Аэлара подошла, села рядом, расправляя мокрую насквозь юбку. Темные складки текли по камням, будто и сами были речными волнами. Лицо Теннаты было спокойным и непроницаемым, как водная гладь. Ни единой морщины, ни единой лишней складочки - будто бы вырезанное из гладкого черного дерева.

- Ты умерла, Тен? - спросила Аэлара, и эти слова показались ей такими неуместными рядом с этой рекой и под этим небом.

Та покачала головой.

- Нет. Мне просто спокойно. Почему ты первым делом думаешь о смерти?

- Я не знаю. Я боюсь, Тен. Я не хочу - но я боюсь. Слишком много тех, кто… И мне страшно. Я хочу быть всем вам щитом и не могу.

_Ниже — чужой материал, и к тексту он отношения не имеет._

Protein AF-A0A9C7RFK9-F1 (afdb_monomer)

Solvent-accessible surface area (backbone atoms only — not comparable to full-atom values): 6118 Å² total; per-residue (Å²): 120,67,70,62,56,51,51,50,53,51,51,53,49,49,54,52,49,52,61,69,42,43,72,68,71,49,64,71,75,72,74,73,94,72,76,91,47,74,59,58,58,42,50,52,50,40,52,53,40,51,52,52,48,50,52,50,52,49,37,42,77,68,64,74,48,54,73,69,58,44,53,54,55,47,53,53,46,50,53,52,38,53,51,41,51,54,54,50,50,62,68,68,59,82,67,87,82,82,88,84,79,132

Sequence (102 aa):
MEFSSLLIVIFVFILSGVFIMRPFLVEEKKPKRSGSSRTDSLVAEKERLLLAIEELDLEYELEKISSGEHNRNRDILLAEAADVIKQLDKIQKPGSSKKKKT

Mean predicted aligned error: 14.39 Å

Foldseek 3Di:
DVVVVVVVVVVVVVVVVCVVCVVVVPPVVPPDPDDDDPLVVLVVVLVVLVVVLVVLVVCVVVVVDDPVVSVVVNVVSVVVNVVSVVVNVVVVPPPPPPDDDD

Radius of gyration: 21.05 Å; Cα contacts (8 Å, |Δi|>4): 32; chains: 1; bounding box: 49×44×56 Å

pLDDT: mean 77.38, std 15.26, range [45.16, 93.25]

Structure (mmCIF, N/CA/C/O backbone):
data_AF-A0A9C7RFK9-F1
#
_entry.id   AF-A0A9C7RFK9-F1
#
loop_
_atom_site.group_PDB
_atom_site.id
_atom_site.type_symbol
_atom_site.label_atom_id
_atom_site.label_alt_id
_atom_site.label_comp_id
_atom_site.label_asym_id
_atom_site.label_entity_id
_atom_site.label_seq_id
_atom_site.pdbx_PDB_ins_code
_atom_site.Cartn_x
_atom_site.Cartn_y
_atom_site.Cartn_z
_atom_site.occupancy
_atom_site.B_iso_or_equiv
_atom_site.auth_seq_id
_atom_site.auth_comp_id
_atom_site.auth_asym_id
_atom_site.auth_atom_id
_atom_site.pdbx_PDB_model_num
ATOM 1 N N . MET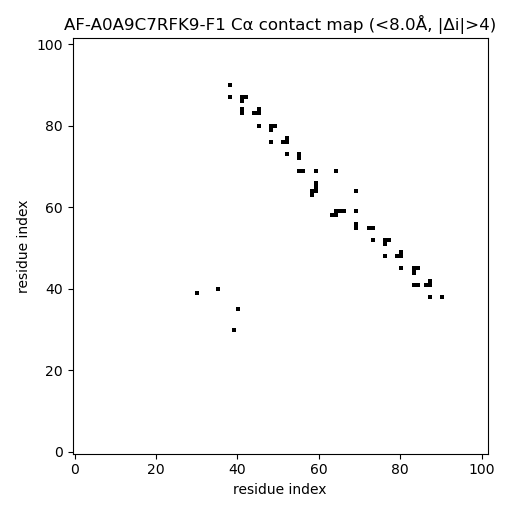 A 1 1 ? 10.846 24.190 -31.619 1.00 61.62 1 MET A N 1
ATOM 2 C CA . MET A 1 1 ? 10.822 22.769 -31.212 1.00 61.62 1 MET A CA 1
ATOM 3 C C . MET A 1 1 ? 11.268 22.578 -29.757 1.00 61.62 1 MET A C 1
ATOM 5 O O . MET A 1 1 ? 10.706 21.718 -29.103 1.00 61.62 1 MET A O 1
ATOM 9 N N . GLU A 1 2 ? 12.133 23.440 -29.205 1.00 67.38 2 GLU A N 1
ATOM 10 C CA . GLU A 1 2 ? 12.617 23.359 -27.805 1.00 67.38 2 GLU A CA 1
ATOM 11 C C . GLU A 1 2 ? 11.585 23.669 -26.700 1.00 67.38 2 GLU A C 1
ATOM 13 O O . GLU A 1 2 ? 11.654 23.139 -25.597 1.00 67.38 2 GLU A O 1
ATOM 18 N N . PHE A 1 3 ? 10.592 24.524 -26.964 1.00 79.81 3 PHE A N 1
ATOM 19 C CA . PHE A 1 3 ? 9.611 24.894 -25.933 1.00 79.81 3 PHE A CA 1
ATOM 20 C C . PHE A 1 3 ? 8.672 23.739 -25.558 1.00 79.81 3 PHE A C 1
ATOM 22 O O . PHE A 1 3 ? 8.254 23.629 -24.408 1.00 79.81 3 PHE A O 1
ATOM 29 N N . SER A 1 4 ? 8.365 22.853 -26.509 1.00 81.12 4 SER A N 1
ATOM 30 C CA . SER A 1 4 ? 7.516 21.685 -26.255 1.00 81.12 4 SER A CA 1
ATOM 31 C C . SER A 1 4 ? 8.236 20.622 -25.428 1.00 81.12 4 SER A C 1
ATOM 33 O O . SER A 1 4 ? 7.624 20.046 -24.533 1.00 81.12 4 SER A O 1
ATOM 35 N N . SER A 1 5 ? 9.528 20.384 -25.676 1.00 86.56 5 SER A N 1
ATOM 36 C CA . SER A 1 5 ? 10.317 19.445 -24.870 1.00 86.56 5 SER A CA 1
ATOM 37 C C . SER A 1 5 ? 10.509 19.963 -23.444 1.00 86.56 5 SER A C 1
ATOM 39 O O . SER A 1 5 ? 10.365 19.191 -22.498 1.00 86.56 5 SER A O 1
ATOM 41 N N . LEU A 1 6 ? 10.719 21.273 -23.268 1.00 91.38 6 LEU A N 1
ATOM 42 C CA . LEU A 1 6 ? 10.827 21.897 -21.947 1.00 91.38 6 LEU A CA 1
ATOM 43 C C . LEU A 1 6 ? 9.552 21.703 -21.106 1.00 91.38 6 LEU A C 1
ATOM 45 O O . LEU A 1 6 ? 9.632 21.358 -19.928 1.00 91.38 6 LEU A O 1
ATOM 49 N N . LEU A 1 7 ? 8.373 21.880 -21.712 1.00 91.38 7 LEU A N 1
ATOM 50 C CA . LEU A 1 7 ? 7.091 21.682 -21.029 1.00 91.38 7 LEU A CA 1
ATOM 51 C C . LEU A 1 7 ? 6.892 20.232 -20.578 1.00 91.38 7 LEU A C 1
ATOM 53 O O . LEU A 1 7 ? 6.425 20.002 -19.465 1.00 91.38 7 LEU A O 1
ATOM 57 N N . ILE A 1 8 ? 7.282 19.262 -21.408 1.00 90.25 8 ILE A N 1
ATOM 58 C CA . ILE A 1 8 ? 7.194 17.836 -21.064 1.00 90.25 8 ILE A CA 1
ATOM 59 C C . ILE A 1 8 ? 8.128 17.510 -19.896 1.00 90.25 8 ILE A C 1
ATOM 61 O O . ILE A 1 8 ? 7.707 16.857 -18.943 1.00 90.25 8 ILE A O 1
ATOM 65 N N . VAL A 1 9 ? 9.369 18.001 -19.929 1.00 91.94 9 VAL A N 1
ATOM 66 C CA . VAL A 1 9 ? 10.340 17.779 -18.848 1.00 91.94 9 VAL A CA 1
ATOM 67 C C . VAL A 1 9 ? 9.826 18.354 -17.528 1.00 91.94 9 VAL A C 1
ATOM 69 O O . VAL A 1 9 ? 9.857 17.666 -16.511 1.00 91.94 9 VAL A O 1
ATOM 72 N N . ILE A 1 10 ? 9.287 19.576 -17.540 1.00 93.25 10 ILE A N 1
ATOM 73 C CA . ILE A 1 10 ? 8.716 20.209 -16.342 1.00 93.25 10 ILE A CA 1
ATOM 74 C C . ILE A 1 10 ? 7.493 19.434 -15.841 1.00 93.25 10 ILE A C 1
ATOM 76 O O . ILE A 1 10 ? 7.351 19.223 -14.640 1.00 93.25 10 ILE A O 1
ATOM 80 N N . PHE A 1 11 ? 6.625 18.972 -16.740 1.00 93.00 11 PHE A N 1
ATOM 81 C CA . PHE A 1 11 ? 5.437 18.206 -16.371 1.00 93.00 11 PHE A CA 1
ATOM 82 C C . PHE A 1 11 ? 5.795 16.884 -15.679 1.00 93.00 11 PHE A C 1
ATOM 84 O O . PHE A 1 11 ? 5.263 16.580 -14.610 1.00 93.00 11 PHE A O 1
ATOM 91 N N . VAL A 1 12 ? 6.752 16.136 -16.236 1.00 91.56 12 VAL A N 1
ATOM 92 C CA . VAL A 1 12 ? 7.261 14.899 -15.621 1.00 91.56 12 VAL A CA 1
ATOM 93 C C . VAL A 1 12 ? 7.960 15.194 -14.293 1.00 91.56 12 VAL A C 1
ATOM 95 O O . VAL A 1 12 ? 7.772 14.461 -13.324 1.00 91.56 12 VAL A O 1
ATOM 98 N N . PHE A 1 13 ? 8.718 16.290 -14.213 1.00 93.12 13 PHE A N 1
ATOM 99 C CA . PHE A 1 13 ? 9.386 16.708 -12.983 1.00 93.12 13 PHE A CA 1
ATOM 100 C C . PHE A 1 13 ? 8.390 17.032 -11.862 1.00 93.12 13 PHE A C 1
ATOM 102 O O . PHE A 1 13 ? 8.581 16.592 -10.731 1.00 93.12 13 PHE A O 1
ATOM 109 N N . ILE A 1 14 ? 7.294 17.733 -12.171 1.00 91.62 14 ILE A N 1
ATOM 110 C CA . ILE A 1 14 ? 6.228 18.035 -11.206 1.00 91.62 14 ILE A CA 1
ATOM 111 C C . ILE A 1 14 ? 5.523 16.750 -10.759 1.00 91.62 14 ILE A C 1
ATOM 113 O O . ILE A 1 14 ? 5.322 16.565 -9.563 1.00 91.62 14 ILE A O 1
ATOM 117 N N . LEU A 1 15 ? 5.180 15.847 -11.683 1.00 88.69 15 LEU A N 1
ATOM 118 C CA . LEU A 1 15 ? 4.554 14.559 -11.355 1.00 88.69 15 LEU A CA 1
ATOM 119 C C . LEU A 1 15 ? 5.432 13.711 -10.426 1.00 88.69 15 LEU A C 1
ATOM 121 O O . LEU A 1 15 ? 4.952 13.214 -9.409 1.00 88.69 15 LEU A O 1
ATOM 125 N N . SER A 1 16 ? 6.722 13.600 -10.748 1.00 85.94 16 SER A N 1
ATOM 126 C CA . SER A 1 16 ? 7.704 12.893 -9.922 1.00 85.94 16 SER A CA 1
ATOM 127 C C . SER A 1 16 ? 7.870 13.559 -8.552 1.00 85.94 16 SER A C 1
ATOM 129 O O . SER A 1 16 ? 7.809 12.893 -7.519 1.00 85.94 16 SER A O 1
ATOM 131 N N . GLY A 1 17 ? 7.969 14.892 -8.525 1.00 86.00 17 GLY A N 1
ATOM 132 C CA . GLY A 1 17 ? 8.030 15.676 -7.295 1.00 86.00 17 GLY A CA 1
ATOM 133 C C . GLY A 1 17 ? 6.817 15.442 -6.397 1.00 86.00 17 GLY A C 1
ATOM 134 O O . GLY A 1 17 ? 6.986 15.142 -5.222 1.00 86.00 17 GLY A O 1
ATOM 135 N N . VAL A 1 18 ? 5.597 15.492 -6.941 1.00 83.38 18 VAL A N 1
ATOM 136 C CA . VAL A 1 18 ? 4.355 15.225 -6.193 1.00 83.38 18 VAL A CA 1
ATOM 137 C C . VAL A 1 18 ? 4.320 13.793 -5.661 1.00 83.38 18 VAL A C 1
ATOM 139 O O . VAL A 1 18 ? 3.904 13.585 -4.522 1.00 83.38 18 VAL A O 1
ATOM 142 N N . PHE A 1 19 ? 4.782 12.812 -6.439 1.00 80.19 19 PHE A N 1
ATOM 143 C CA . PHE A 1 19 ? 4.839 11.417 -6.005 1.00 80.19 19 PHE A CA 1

Тенната покачала головой, протянула руку, положила ладонь поверх ладони - черное поверх белого.

- Не бойся. Пусть щитом будут те, кому должно. Ты меч, а меч призван отражать удары. Это - иначе.

- Ты… говоришь как в Совете, Тен.

- Я говорю правду, Аэ. Каждый должен делать то, что должен. Каждый… Понимаешь?

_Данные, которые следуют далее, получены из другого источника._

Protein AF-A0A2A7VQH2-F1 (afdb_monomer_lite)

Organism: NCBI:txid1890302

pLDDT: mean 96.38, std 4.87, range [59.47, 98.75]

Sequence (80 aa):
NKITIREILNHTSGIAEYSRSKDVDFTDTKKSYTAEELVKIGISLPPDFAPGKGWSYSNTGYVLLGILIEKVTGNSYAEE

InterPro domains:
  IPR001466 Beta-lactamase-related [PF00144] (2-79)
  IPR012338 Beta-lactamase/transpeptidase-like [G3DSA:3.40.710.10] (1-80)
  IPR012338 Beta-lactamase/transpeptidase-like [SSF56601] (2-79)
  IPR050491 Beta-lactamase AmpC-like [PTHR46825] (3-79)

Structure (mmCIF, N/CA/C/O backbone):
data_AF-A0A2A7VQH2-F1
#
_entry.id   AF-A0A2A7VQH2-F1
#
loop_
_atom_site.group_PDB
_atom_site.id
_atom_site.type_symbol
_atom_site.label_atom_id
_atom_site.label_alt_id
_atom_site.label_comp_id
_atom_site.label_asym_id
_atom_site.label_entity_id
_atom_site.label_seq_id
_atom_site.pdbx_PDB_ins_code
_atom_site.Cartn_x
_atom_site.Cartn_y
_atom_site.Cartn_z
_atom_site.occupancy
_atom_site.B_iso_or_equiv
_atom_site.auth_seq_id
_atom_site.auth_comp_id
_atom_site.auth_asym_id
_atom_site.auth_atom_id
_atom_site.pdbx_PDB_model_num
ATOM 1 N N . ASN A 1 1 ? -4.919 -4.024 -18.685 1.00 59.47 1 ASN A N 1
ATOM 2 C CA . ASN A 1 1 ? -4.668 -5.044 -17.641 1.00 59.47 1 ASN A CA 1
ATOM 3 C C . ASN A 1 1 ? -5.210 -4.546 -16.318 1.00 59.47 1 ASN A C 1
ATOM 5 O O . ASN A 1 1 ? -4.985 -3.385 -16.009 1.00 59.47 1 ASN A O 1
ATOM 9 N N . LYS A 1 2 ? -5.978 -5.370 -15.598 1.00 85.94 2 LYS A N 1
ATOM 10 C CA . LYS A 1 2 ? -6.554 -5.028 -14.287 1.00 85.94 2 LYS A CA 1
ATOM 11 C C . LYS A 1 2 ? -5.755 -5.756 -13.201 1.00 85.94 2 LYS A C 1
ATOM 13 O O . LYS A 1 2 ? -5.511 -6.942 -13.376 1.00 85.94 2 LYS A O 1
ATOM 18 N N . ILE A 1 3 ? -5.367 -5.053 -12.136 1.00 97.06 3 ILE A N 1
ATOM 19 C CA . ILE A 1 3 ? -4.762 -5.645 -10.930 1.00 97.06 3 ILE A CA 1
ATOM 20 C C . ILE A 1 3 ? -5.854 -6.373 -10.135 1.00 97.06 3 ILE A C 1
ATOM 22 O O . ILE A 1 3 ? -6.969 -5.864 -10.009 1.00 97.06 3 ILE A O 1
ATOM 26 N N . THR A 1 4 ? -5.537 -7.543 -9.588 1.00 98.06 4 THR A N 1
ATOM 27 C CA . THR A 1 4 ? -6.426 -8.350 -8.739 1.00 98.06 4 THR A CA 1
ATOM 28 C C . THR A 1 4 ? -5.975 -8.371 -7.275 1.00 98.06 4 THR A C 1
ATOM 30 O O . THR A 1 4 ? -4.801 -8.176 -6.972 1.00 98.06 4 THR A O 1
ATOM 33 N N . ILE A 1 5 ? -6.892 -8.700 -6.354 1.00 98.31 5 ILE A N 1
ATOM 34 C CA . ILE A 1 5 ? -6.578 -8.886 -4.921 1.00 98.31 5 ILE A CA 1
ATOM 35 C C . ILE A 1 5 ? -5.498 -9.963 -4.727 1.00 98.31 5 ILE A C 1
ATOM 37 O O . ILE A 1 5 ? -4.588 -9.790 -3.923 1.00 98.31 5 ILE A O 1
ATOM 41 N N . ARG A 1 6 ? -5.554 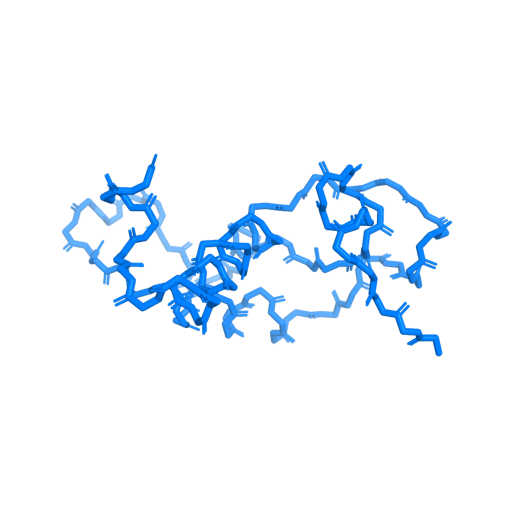-11.055 -5.504 1.00 98.50 6 ARG A N 1
ATOM 42 C CA . ARG A 1 6 ? -4.560 -12.138 -5.444 1.00 98.50 6 ARG A CA 1
ATOM 43 C C . ARG A 1 6 ? -3.161 -11.655 -5.821 1.00 98.50 6 ARG A C 1
ATOM 45 O O . ARG A 1 6 ? -2.208 -12.043 -5.159 1.00 98.50 6 ARG A O 1
ATOM 52 N N . GLU A 1 7 ? -3.051 -10.824 -6.856 1.00 98.62 7 GLU A N 1
ATOM 53 C CA . GLU A 1 7 ? -1.770 -10.251 -7.290 1.00 98.62 7 GLU A CA 1
ATOM 54 C C . GLU A 1 7 ? -1.195 -9.270 -6.262 1.00 98.62 7 GLU A C 1
ATOM 56 O O . GLU A 1 7 ? 0.021 -9.145 -6.132 1.00 98.62 7 GLU A O 1
ATOM 61 N N . ILE A 1 8 ? -2.057 -8.579 -5.512 1.00 98.50 8 ILE A N 1
ATOM 62 C CA . ILE A 1 8 ? -1.627 -7.734 -4.396 1.00 98.50 8 ILE A CA 1
ATOM 63 C C . ILE A 1 8 ? -1.097 -8.606 -3.246 1.00 98.50 8 ILE A C 1
ATOM 65 O O . ILE A 1 8 ? 0.021 -8.388 -2.786 1.00 98.50 8 ILE A O 1
ATOM 69 N N . LEU A 1 9 ? -1.857 -9.632 -2.844 1.00 98.75 9 LEU A N 1
ATOM 70 C CA . LEU A 1 9 ? -1.512 -10.555 -1.752 1.00 98.75 9 LEU A CA 1
ATOM 71 C C . LEU A 1 9 ? -0.240 -11.377 -1.995 1.00 98.75 9 LEU A C 1
ATOM 73 O O . LEU A 1 9 ? 0.362 -11.857 -1.044 1.00 98.75 9 LEU A O 1
ATOM 77 N N . ASN A 1 10 ? 0.157 -11.601 -3.247 1.00 98.69 10 ASN A N 1
ATOM 78 C CA . ASN A 1 10 ? 1.351 -12.387 -3.572 1.00 98.69 10 ASN A CA 1
ATOM 79 C C . ASN A 1 10 ? 2.484 -11.551 -4.194 1.00 98.69 10 ASN A C 1
ATOM 81 O O . ASN A 1 10 ? 3.432 -12.127 -4.727 1.00 98.69 10 ASN A O 1
ATOM 85 N N . HIS A 1 11 ? 2.387 -10.217 -4.132 1.00 98.69 11 HIS A N 1
ATOM 86 C CA . HIS A 1 11 ? 3.384 -9.267 -4.639 1.00 98.69 11 HIS A CA 1
ATOM 87 C C . HIS A 1 11 ? 3.690 -9.384 -6.148 1.00 98.69 11 HIS A C 1
ATOM 89 O O . HIS A 1 11 ? 4.812 -9.146 -6.601 1.00 98.69 11 HIS A O 1
ATOM 95 N N . THR A 1 12 ? 2.680 -9.728 -6.953 1.00 98.56 12 THR A N 1
ATOM 96 C CA . THR A 1 12 ? 2.771 -9.784 -8.426 1.00 98.56 12 THR A CA 1
ATOM 97 C C . THR A 1 12 ? 1.945 -8.697 -9.127 1.00 98.56 12 THR A C 1
ATOM 99 O O . THR A 1 12 ? 1.794 -8.709 -10.347 1.00 98.56 12 THR A O 1
ATOM 102 N N . SER A 1 13 ? 1.429 -7.712 -8.384 1.00 98.44 13 SER A N 1
ATOM 103 C CA . SER A 1 13 ? 0.630 -6.600 -8.927 1.00 98.44 13 SER A CA 1
ATOM 104 C C . SER A 1 13 ? 1.439 -5.580 -9.734 1.00 98.44 13 SER A C 1
ATOM 106 O O . SER A 1 13 ? 0.875 -4.908 -10.596 1.00 98.44 13 SER A O 1
ATOM 108 N N . GLY A 1 14 ? 2.739 -5.449 -9.447 1.00 98.06 14 GLY A N 1
ATOM 109 C CA . GLY A 1 14 ? 3.609 -4.414 -10.016 1.00 98.06 14 GLY A CA 1
ATOM 110 C C . GLY A 1 14 ? 3.453 -3.032 -9.372 1.00 98.06 14 GLY A C 1
ATOM 111 O O . GLY A 1 14 ? 4.074 -2.081 -9.842 1.00 98.06 14 GLY A O 1
ATOM 112 N N . ILE A 1 15 ? 2.644 -2.901 -8.309 1.00 98.31 15 ILE A N 1
ATOM 113 C CA . ILE A 1 15 ? 2.513 -1.653 -7.541 1.00 98.31 15 ILE A CA 1
ATOM 114 C C . ILE A 1 15 ? 3.851 -1.352 -6.865 1.00 98.31 15 ILE A C 1
ATOM 116 O O . ILE A 1 15 ? 4.346 -2.169 -6.089 1.00 98.31 15 ILE A O 1
ATOM 120 N N . ALA A 1 16 ? 4.407 -0.170 -7.120 1.00 98.31 16 ALA A N 1
ATOM 121 C CA . ALA A 1 16 ? 5.665 0.247 -6.522 1.00 98.31 16 ALA A CA 1
ATOM 122 C C . ALA A 1 16 ? 5.567 0.394 -4.995 1.00 98.31 16 ALA A C 1
ATOM 124 O O . ALA A 1 16 ? 4.521 0.702 -4.422 1.00 98.31 16 ALA A O 1
ATOM 125 N N . GLU A 1 17 ? 6.688 0.147 -4.332 1.00 98.31 17 GLU A N 1
ATOM 126 C CA . GLU A 1 17 ? 6.848 0.209 -2.881 1.00 98.31 17 GLU A CA 1
ATOM 127 C C . GLU A 1 17 ? 7.072 1.659 -2.420 1.00 98.31 17 GLU A C 1
ATOM 129 O O . GLU A 1 17 ? 8.054 2.291 -2.819 1.00 98.31 17 GLU A O 1
ATOM 134 N N . TYR A 1 18 ? 6.193 2.175 -1.553 1.00 98.00 18 TYR A N 1
ATOM 135 C CA . TYR A 1 18 ? 6.260 3.557 -1.067 1.00 98.00 18 TYR A CA 1
ATOM 136 C C . TYR A 1 18 ? 7.569 3.869 -0.330 1.00 98.00 18 TYR A C 1
ATOM 138 O O . TYR A 1 18 ? 8.034 5.005 -0.401 1.00 98.00 18 TYR A O 1
ATOM 146 N N . SER A 1 19 ? 8.206 2.884 0.321 1.00 96.12 19 SER A N 1
ATOM 147 C CA . SER A 1 19 ? 9.487 3.080 1.022 1.00 96.12 19 SER A CA 1
ATOM 148 C C . SER A 1 19 ? 10.653 3.436 0.098 1.00 96.12 19 SER A C 1
ATOM 150 O O . SER A 1 19 ? 11.690 3.895 0.569 1.00 96.12 19 SER A O 1
ATOM 152 N N . ARG A 1 20 ? 10.494 3.262 -1.222 1.00 96.00 20 ARG A N 1
ATOM 153 C CA . ARG A 1 20 ? 11.477 3.701 -2.222 1.00 96.00 20 ARG A CA 1
ATOM 154 C C . ARG A 1 20 ? 11.317 5.174 -2.612 1.00 96.00 20 ARG A C 1
ATOM 156 O O . ARG A 1 20 ? 12.196 5.707 -3.290 1.00 96.00 20 ARG A O 1
ATOM 163 N N . SER A 1 21 ? 10.216 5.829 -2.233 1.00 96.38 21 SER A N 1
ATOM 164 C CA . SER A 1 21 ? 10.028 7.256 -2.504 1.00 96.38 21 SER A CA 1
ATOM 165 C C . SER A 1 21 ? 10.906 8.107 -1.591 1.00 96.38 21 SER A C 1
ATOM 167 O O . SER A 1 21 ? 11.047 7.829 -0.404 1.00 96.38 21 SER A O 1
ATOM 169 N N . LYS A 1 22 ? 11.425 9.212 -2.134 1.00 94.25 22 LYS A N 1
ATOM 170 C CA . LYS A 1 22 ? 12.133 10.241 -1.355 1.00 94.25 22 LYS A CA 1
ATOM 171 C C . LYS A 1 22 ? 11.211 11.004 -0.398 1.00 94.25 22 LYS A C 1
ATOM 173 O O . LYS A 1 22 ? 11.707 11.685 0.490 1.00 94.25 22 LYS A O 1
ATOM 178 N N . ASP A 1 23 ? 9.895 10.889 -0.577 1.00 92.69 23 ASP A N 1
ATOM 179 C CA . ASP A 1 23 ? 8.889 11.523 0.283 1.00 92.69 23 ASP A CA 1
ATOM 180 C C . ASP A 1 23 ? 8.702 10.785 1.622 1.00 92.69 23 ASP A C 1
ATOM 182 O O . ASP A 1 23 ? 8.048 11.303 2.538 1.00 92.69 23 ASP A O 1
ATOM 186 N N . VAL A 1 24 ? 9.270 9.576 1.732 1.00 92.94 24 VAL A N 1
ATOM 187 C CA . VAL A 1 24 ? 9.240 8.746 2.936 1.00 92.94 24 VAL A CA 1
ATOM 188 C C . VAL A 1 24 ? 10.601 8.773 3.614 1.00 92.94 24 VAL A C 1
ATOM 190 O O . VAL A 1 24 ? 11.572 8.199 3.131 1.00 92.94 24 VAL A O 1
ATOM 193 N N . ASP A 1 25 ? 10.647 9.423 4.773 1.00 92.19 25 ASP A N 1
ATOM 194 C CA . ASP A 1 25 ? 11.796 9.409 5.671 1.00 92.19 25 ASP A CA 1
ATOM 195 C C . ASP A 1 25 ? 11.529 8.455 6.842 1.00 92.19 25 ASP A C 1
ATOM 197 O O . ASP A 1 25 ? 10.665 8.714 7.678 1.00 92.19 25 ASP A O 1
ATOM 201 N N . PHE A 1 26 ? 12.268 7.344 6.899 1.00 85.88 26 PHE A N 1
ATOM 202 C CA . PHE A 1 26 ? 12.179 6.361 7.988 1.00 85.88 26 PHE A CA 1
ATOM 203 C C . PHE A 1 26 ? 12.920 6.780 9.259 1.00 85.88 26 PHE A C 1
ATOM 205 O O . PHE A 1 26 ? 12.791 6.120 10.289 1.00 85.88 26 PHE A O 1
ATOM 212 N N . THR A 1 27 ? 13.716 7.848 9.198 1.00 93.94 27 THR A N 1
ATOM 213 C CA . THR A 1 27 ? 14.406 8.395 10.370 1.00 93.94 27 THR A CA 1
ATOM 214 C C . THR A 1 27 ? 13.524 9.367 11.152 1.00 93.94 27 THR A C 1
ATOM 216 O O . THR A 1 27 ? 13.757 9.580 12.344 1.00 93.94 27 THR A O 1
ATOM 219 N N . ASP A 1 28 ? 12.466 9.894 10.527 1.00 94.50 28 ASP A N 1
ATOM 220 C CA . ASP A 1 28 ? 11.455 10.702 11.199 1.00 94.50 28 ASP A CA 1
ATOM 221 C C . ASP A 1 28 ? 10.465 9.814 11.965 1.00 94.50 28 ASP A C 1
ATOM 223 O O . ASP A 1 28 ? 9.431 9.381 11.458 1.00 94.50 28 ASP A O 1
ATOM 227 N N . THR A 1 29 ? 10.776 9.568 13.236 1.00 92.88 29 THR A N 1
ATOM 228 C CA . THR A 1 29 ? 9.939 8.767 14.141 1.00 92.88 29 THR A CA 1
ATOM 229 C C . THR A 1 29 ? 8.674 9.483 14.619 1.00 92.88 29 THR A C 1
ATOM 231 O O . THR A 1 29 ? 7.869 8.878 15.328 1.00 92.88 29 THR A O 1
ATOM 234 N N . LYS A 1 30 ? 8.486 10.766 14.277 1.00 95.00 30 LYS A N 1
ATOM 235 C CA . LYS A 1 30 ? 7.310 11.556 14.674 1.00 95.00 30 LYS A CA 1
ATOM 236 C C . LYS A 1 30 ? 6.264 11.635 13.571 1.00 95.00 30 LYS A C 1
ATOM 238 O O . LYS A 1 30 ? 5.101 11.925 13.861 1.00 95.00 30 LYS A O 1
ATOM 243 N N . LYS A 1 31 ? 6.654 11.401 12.318 1.00 94.12 31 LYS A N 1
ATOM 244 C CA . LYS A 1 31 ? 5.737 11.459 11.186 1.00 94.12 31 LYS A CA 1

Река тихо пела - и, кажется, уже можно было разобрать слова. Тенната молчала, а потом исчезла, растворилась в воздухе без следа, и было почему-то понятно - так нужно. Река звенела - едва слышным перезвоном колокольчиков, река шумела и вздыхала, волны набегали на песок одна за одной. И звон становился все громче, все...

Аэлара открыла глаза. Вокруг плыл и плескался приглушенный свет, и тихо позванивали самые настоящие колокольчики. Но… Она приподнялась на локте, щурясь, присматриваясь - и неожиданно сама для себя улыбнулась. Мэй дремал рядом с ней, полусидя, почти сползая по спинке кровати, и ее левая рука лежала у него на животе, и это было так… тепло. Так…

Ей не хотелось его будить - но что-то подсказывало, что время… Ох, время. И она потянулась, совершенно безотчетно потерлась носом об его бок. Убирать руку не хотелось тоже - и вот это как раз пока можно было и не делать...

- Мэ-эй. Мы проспали все - или еще не все?

Засыпать  Мэй не планировал. Думал, что посидит немного рядом, подумает о разном. Погреется - не телесно, температура везде на корабле сейчас была комфортной и для кого-то более чувствительного, чем он, а… внутри. Рядом с Аэларой ему было тепло и как никогда спокойно. Словно то солнце, что видел он перекатывающимся под ее кожей давало частичку своего света и тепла и ему.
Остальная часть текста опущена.